'valu' <[!]name> [['push' [<splitkey>]]|['pop' [nr]]] | ->
         [<value> ['?' [<\"string\">]] | ->
          'sqr'|'sin'|'cos'|'tan'|'asin'|'acos'|'atan'| ->
          'int'|'float'|'exp' [name|<const> name|<const>]] ]
A command which generates an entity (called value) which basically stores a string of characters. Most characters are valid but no white-spaces are accepted from the command line. The command allows simple calculations and string operations. It is able to read from- and write to the stack. The cgx command parser will scan each parameter of each command for expressions which match the name of a value and will replace the parameter by the content of the value. After that the command is executed. For example

pnt P0 xvalue 0. 0.

uses the value 'xvalue'. If the user has previously defined the value with:

valu xvalue 1.24

then the command-parser will replace 'xvalue' by '1.24' in the 'pnt' command.
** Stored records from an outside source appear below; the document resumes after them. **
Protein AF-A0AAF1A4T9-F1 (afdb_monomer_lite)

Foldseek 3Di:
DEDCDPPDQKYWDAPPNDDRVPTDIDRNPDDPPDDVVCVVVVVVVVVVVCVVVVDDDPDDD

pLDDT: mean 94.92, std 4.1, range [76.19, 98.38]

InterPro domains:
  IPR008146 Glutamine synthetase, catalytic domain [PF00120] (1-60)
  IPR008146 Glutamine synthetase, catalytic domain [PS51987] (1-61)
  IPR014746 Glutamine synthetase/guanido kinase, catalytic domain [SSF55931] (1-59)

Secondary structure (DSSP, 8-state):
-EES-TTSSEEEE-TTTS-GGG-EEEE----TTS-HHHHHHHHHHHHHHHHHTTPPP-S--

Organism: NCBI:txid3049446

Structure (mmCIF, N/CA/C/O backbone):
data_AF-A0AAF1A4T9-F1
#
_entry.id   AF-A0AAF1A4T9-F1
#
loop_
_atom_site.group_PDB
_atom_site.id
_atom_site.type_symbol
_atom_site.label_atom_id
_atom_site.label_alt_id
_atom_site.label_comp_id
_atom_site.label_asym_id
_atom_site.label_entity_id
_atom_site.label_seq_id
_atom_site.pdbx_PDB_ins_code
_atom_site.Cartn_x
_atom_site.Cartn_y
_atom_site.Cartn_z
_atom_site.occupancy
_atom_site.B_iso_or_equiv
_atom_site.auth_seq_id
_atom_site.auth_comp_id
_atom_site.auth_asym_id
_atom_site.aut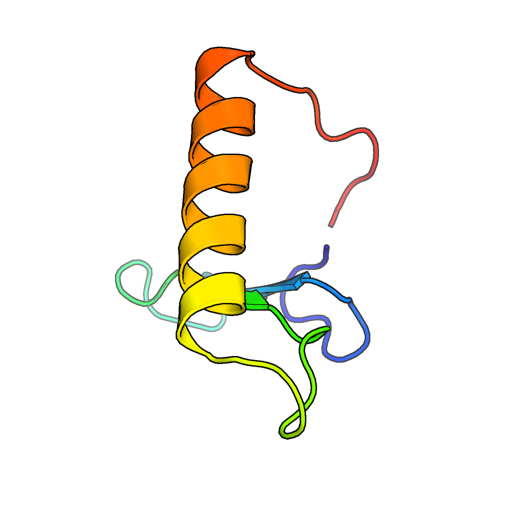h_atom_id
_atom_site.pdbx_PDB_model_num
ATOM 1 N N . TRP A 1 1 ? 2.545 -5.952 6.808 1.00 92.12 1 TRP A N 1
ATOM 2 C CA . TRP A 1 1 ? 2.889 -4.529 6.630 1.00 92.12 1 TRP A CA 1
ATOM 3 C C . TRP A 1 1 ? 3.761 -4.153 7.808 1.00 92.12 1 TRP A C 1
ATOM 5 O O . TRP A 1 1 ? 3.716 -4.885 8.784 1.00 92.12 1 TRP A O 1
ATOM 15 N N . GLY A 1 2 ? 4.563 -3.101 7.722 1.00 93.69 2 GLY A N 1
ATOM 16 C CA . GLY A 1 2 ? 5.326 -2.671 8.889 1.00 93.69 2 GLY A CA 1
ATOM 17 C C . GLY A 1 2 ? 5.726 -1.213 8.827 1.00 93.69 2 GLY A C 1
ATOM 18 O O . GLY A 1 2 ? 5.889 -0.655 7.736 1.00 93.69 2 GLY A O 1
ATOM 19 N N . LEU A 1 3 ? 5.854 -0.601 10.002 1.00 93.56 3 LEU A N 1
ATOM 20 C CA . LEU A 1 3 ? 6.291 0.783 10.135 1.00 93.56 3 LEU A CA 1
ATOM 21 C C . LEU A 1 3 ? 7.783 0.844 9.819 1.00 93.56 3 LEU A C 1
ATOM 23 O O . LEU A 1 3 ? 8.604 0.292 10.543 1.00 93.56 3 LEU A O 1
ATOM 27 N N . GLU A 1 4 ? 8.126 1.460 8.691 1.00 90.62 4 GLU A N 1
ATOM 28 C CA . GLU A 1 4 ? 9.515 1.650 8.253 1.00 90.62 4 GLU A CA 1
ATOM 29 C C . GLU A 1 4 ? 10.330 0.354 8.073 1.00 90.62 4 GLU A C 1
ATOM 31 O O . GLU A 1 4 ? 11.550 0.366 7.898 1.00 90.62 4 GLU A O 1
ATOM 36 N N . HIS A 1 5 ? 9.640 -0.785 8.009 1.00 92.31 5 HIS A N 1
ATOM 37 C CA . HIS A 1 5 ? 10.241 -2.103 7.891 1.00 92.31 5 HIS A CA 1
ATOM 38 C C . HIS A 1 5 ? 10.547 -2.447 6.425 1.00 92.31 5 HIS A C 1
ATOM 40 O O . HIS A 1 5 ? 9.660 -2.795 5.643 1.00 92.31 5 HIS A O 1
ATOM 46 N N . ARG A 1 6 ? 11.826 -2.379 6.031 1.00 92.44 6 ARG A N 1
ATOM 47 C CA . ARG A 1 6 ? 12.261 -2.564 4.628 1.00 92.44 6 ARG A CA 1
ATOM 48 C C . ARG A 1 6 ? 12.054 -3.977 4.073 1.00 92.44 6 ARG A C 1
ATOM 50 O O . ARG A 1 6 ? 11.969 -4.130 2.855 1.00 92.44 6 ARG A O 1
ATOM 57 N N . LEU A 1 7 ? 11.960 -4.982 4.944 1.00 93.62 7 LEU A N 1
ATOM 58 C CA . LEU A 1 7 ? 11.685 -6.370 4.556 1.00 93.62 7 LEU A CA 1
ATOM 59 C C . LEU A 1 7 ? 10.178 -6.683 4.504 1.00 93.62 7 LEU A C 1
ATOM 61 O O . LEU A 1 7 ? 9.797 -7.783 4.121 1.00 93.62 7 LEU A O 1
ATOM 65 N N . ALA A 1 8 ? 9.303 -5.747 4.897 1.00 93.94 8 ALA A N 1
ATOM 66 C CA . ALA A 1 8 ? 7.863 -5.966 4.818 1.00 93.94 8 ALA A CA 1
ATOM 67 C C . ALA A 1 8 ? 7.375 -5.777 3.376 1.00 93.94 8 ALA A C 1
ATOM 69 O O . ALA A 1 8 ? 7.796 -4.854 2.683 1.00 93.94 8 ALA A O 1
ATOM 70 N N . SER A 1 9 ? 6.413 -6.599 2.951 1.00 94.19 9 SER A N 1
ATOM 71 C CA . SER A 1 9 ? 5.776 -6.497 1.628 1.00 94.19 9 SER A CA 1
ATOM 72 C C . SER A 1 9 ? 5.113 -5.134 1.379 1.00 94.19 9 SER A C 1
ATOM 74 O O . SER A 1 9 ? 5.100 -4.634 0.257 1.00 94.19 9 SER A O 1
ATOM 76 N N . ILE A 1 10 ? 4.569 -4.531 2.440 1.00 95.25 10 ILE A N 1
ATOM 77 C CA . ILE A 1 10 ? 4.042 -3.163 2.453 1.00 95.25 10 ILE A CA 1
ATOM 78 C C . ILE A 1 10 ? 4.737 -2.432 3.595 1.00 95.25 10 ILE A C 1
ATOM 80 O O . ILE A 1 10 ? 4.564 -2.809 4.758 1.00 95.25 10 ILE A O 1
ATOM 84 N N . ARG A 1 11 ? 5.502 -1.394 3.270 1.00 96.00 11 ARG A N 1
ATOM 85 C CA . ARG A 1 11 ? 6.143 -0.514 4.247 1.00 96.00 11 ARG A CA 1
ATOM 86 C C . ARG A 1 11 ? 5.301 0.743 4.405 1.00 96.00 11 ARG A C 1
ATOM 88 O O . ARG A 1 11 ? 4.979 1.402 3.421 1.00 96.00 11 ARG A O 1
ATOM 95 N N . LEU A 1 12 ? 4.944 1.070 5.639 1.00 95.56 12 LEU A N 1
ATOM 96 C CA . LEU A 1 12 ? 4.326 2.345 5.978 1.00 95.56 12 LEU A CA 1
ATOM 97 C C . LEU A 1 12 ? 5.433 3.337 6.334 1.00 95.56 12 LEU A C 1
ATOM 99 O O . LEU A 1 12 ? 6.217 3.071 7.246 1.00 95.56 12 LEU A O 1
ATOM 103 N N . ILE A 1 13 ? 5.484 4.452 5.609 1.00 96.00 13 ILE A N 1
ATOM 104 C CA . ILE A 1 13 ? 6.346 5.593 5.915 1.00 96.00 13 ILE A CA 1
ATOM 105 C C . ILE A 1 13 ? 5.478 6.654 6.572 1.00 96.00 13 ILE A C 1
ATOM 107 O O . ILE A 1 13 ? 4.510 7.104 5.959 1.00 96.00 13 ILE A O 1
ATOM 111 N N . ALA A 1 14 ? 5.788 7.001 7.817 1.00 95.75 14 ALA A N 1
ATOM 112 C CA . ALA A 1 14 ? 4.979 7.889 8.647 1.00 95.75 14 ALA A CA 1
ATOM 113 C C . ALA A 1 14 ? 5.846 8.582 9.723 1.00 95.75 14 ALA A C 1
ATOM 115 O O . ALA A 1 14 ? 7.000 8.189 9.943 1.00 95.75 14 ALA A O 1
ATOM 116 N N . PRO A 1 15 ? 5.320 9.607 10.420 1.00 94.75 15 PRO A N 1
ATOM 117 C CA . PRO A 1 15 ? 5.983 10.191 11.583 1.00 94.75 15 PRO A CA 1
ATOM 118 C C . PRO A 1 15 ? 6.396 9.135 12.625 1.00 94.75 15 PRO A C 1
ATOM 120 O O . PRO A 1 15 ? 5.678 8.151 12.812 1.00 94.75 15 PRO A O 1
ATOM 123 N N . PRO A 1 16 ? 7.536 9.327 13.319 1.00 92.19 16 PRO A N 1
ATOM 124 C CA . PRO A 1 16 ? 8.379 10.533 13.347 1.00 92.19 16 PRO A CA 1
ATOM 125 C C . PRO A 1 16 ? 9.413 10.632 12.209 1.00 92.19 16 PRO A C 1
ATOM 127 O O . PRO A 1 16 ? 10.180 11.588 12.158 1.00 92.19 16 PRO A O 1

For convenience this general substitution works for all commands except the 'valu' command! The command parser will not scan the parameters of the 'valu' command and will not substitute them. Instead this substitution is performed by the 'valu' command itself. The command does not treat its own name as a value and will not substitute it by previously defined values. Therefore nested levels of 'values' are not solved. However if this functionality is needed the “val” command can be used.

ATTENTION: To suppress the substitution of a certain value it has to be masked by a leading '\'. For example the command:

del v \xvalue

will delete the value xvalue itself. Without the masking xvalue would be replaced by its content '1.24' and since no value named '1.24' exists, nothing will happen.

The content of a value can be defined by the user

valu arg1 1.24

or derived from the stack previously filled by a command

valu arg1 pop

if the ”stack” was activated. A certain number on the stack can be addressed with

valu arg1 pop 2

were the '2' means that 2 successive 'pops' are executed. In this way the second value on the stack can be loaded at once.

Values can be added to a set

seta valset v all

and can then be deleted by zapping “zap” the set storing the values.

Values can be written to the stack when the 'push' parameter is used:

valu arg1 push

A white-space separated string stored in a “valu” will be written to the stack in separate sub-strings. With this method single pieces of a white-space separated string can be splitted and stored in separate values:

stack on

opens the stack

valu complicatedString push

splits the string stored in 'complicatedString' and writes the single pieces to the stack. The command

valu subString pop 3

loads the 3rd substring into the varible 'subString'. Other splitting characters can be used when this character follows the push key-word:

valu string push .

splits the string at each occurence of “.” and writes the pieces to the stack.

The command is able to perform simple calculations like

valu result * arg1 arg2

'result' will store the product from 'arg1' and 'arg2'. The two arguments arg1 and arg2 may be other 'values' or constant numbers. That means that a direct multiplication of two numbers or a value with a number is possible. During the calulation the strings are converted to double precision numbers and the result is stored as a string representing an exponential number. The 'int', 'float' and 'exp' convert between integer, floating point and exponential format:

valu result int result

The '?' operator is used to request user input:

valu string ? “user message:”

The command presents the user message (between apostrophes) and waits for user input. Please type into the terminal. Usually this requires to leave the graphics window and click into the terminal from which cgx was started.

The '&' operator is used to concatenate two strings:

valu string3 & string1 string2

The string1 and string2 might be values or constant strings.

The values are written to the fbd file unless its name starts with a '!'.

WARNING: With that command the meaning of a command can be changed and unintended effects are possible. For example if the character 'l' is used as a value it is not longer possible to use the 'plot' command to display lines without masking the 'l'. So it is a good idea to use only names using several characters.

The sections ”How to write values to a file”, ”How to process results” and ”How to generate a user dataset” explain more about the use of values.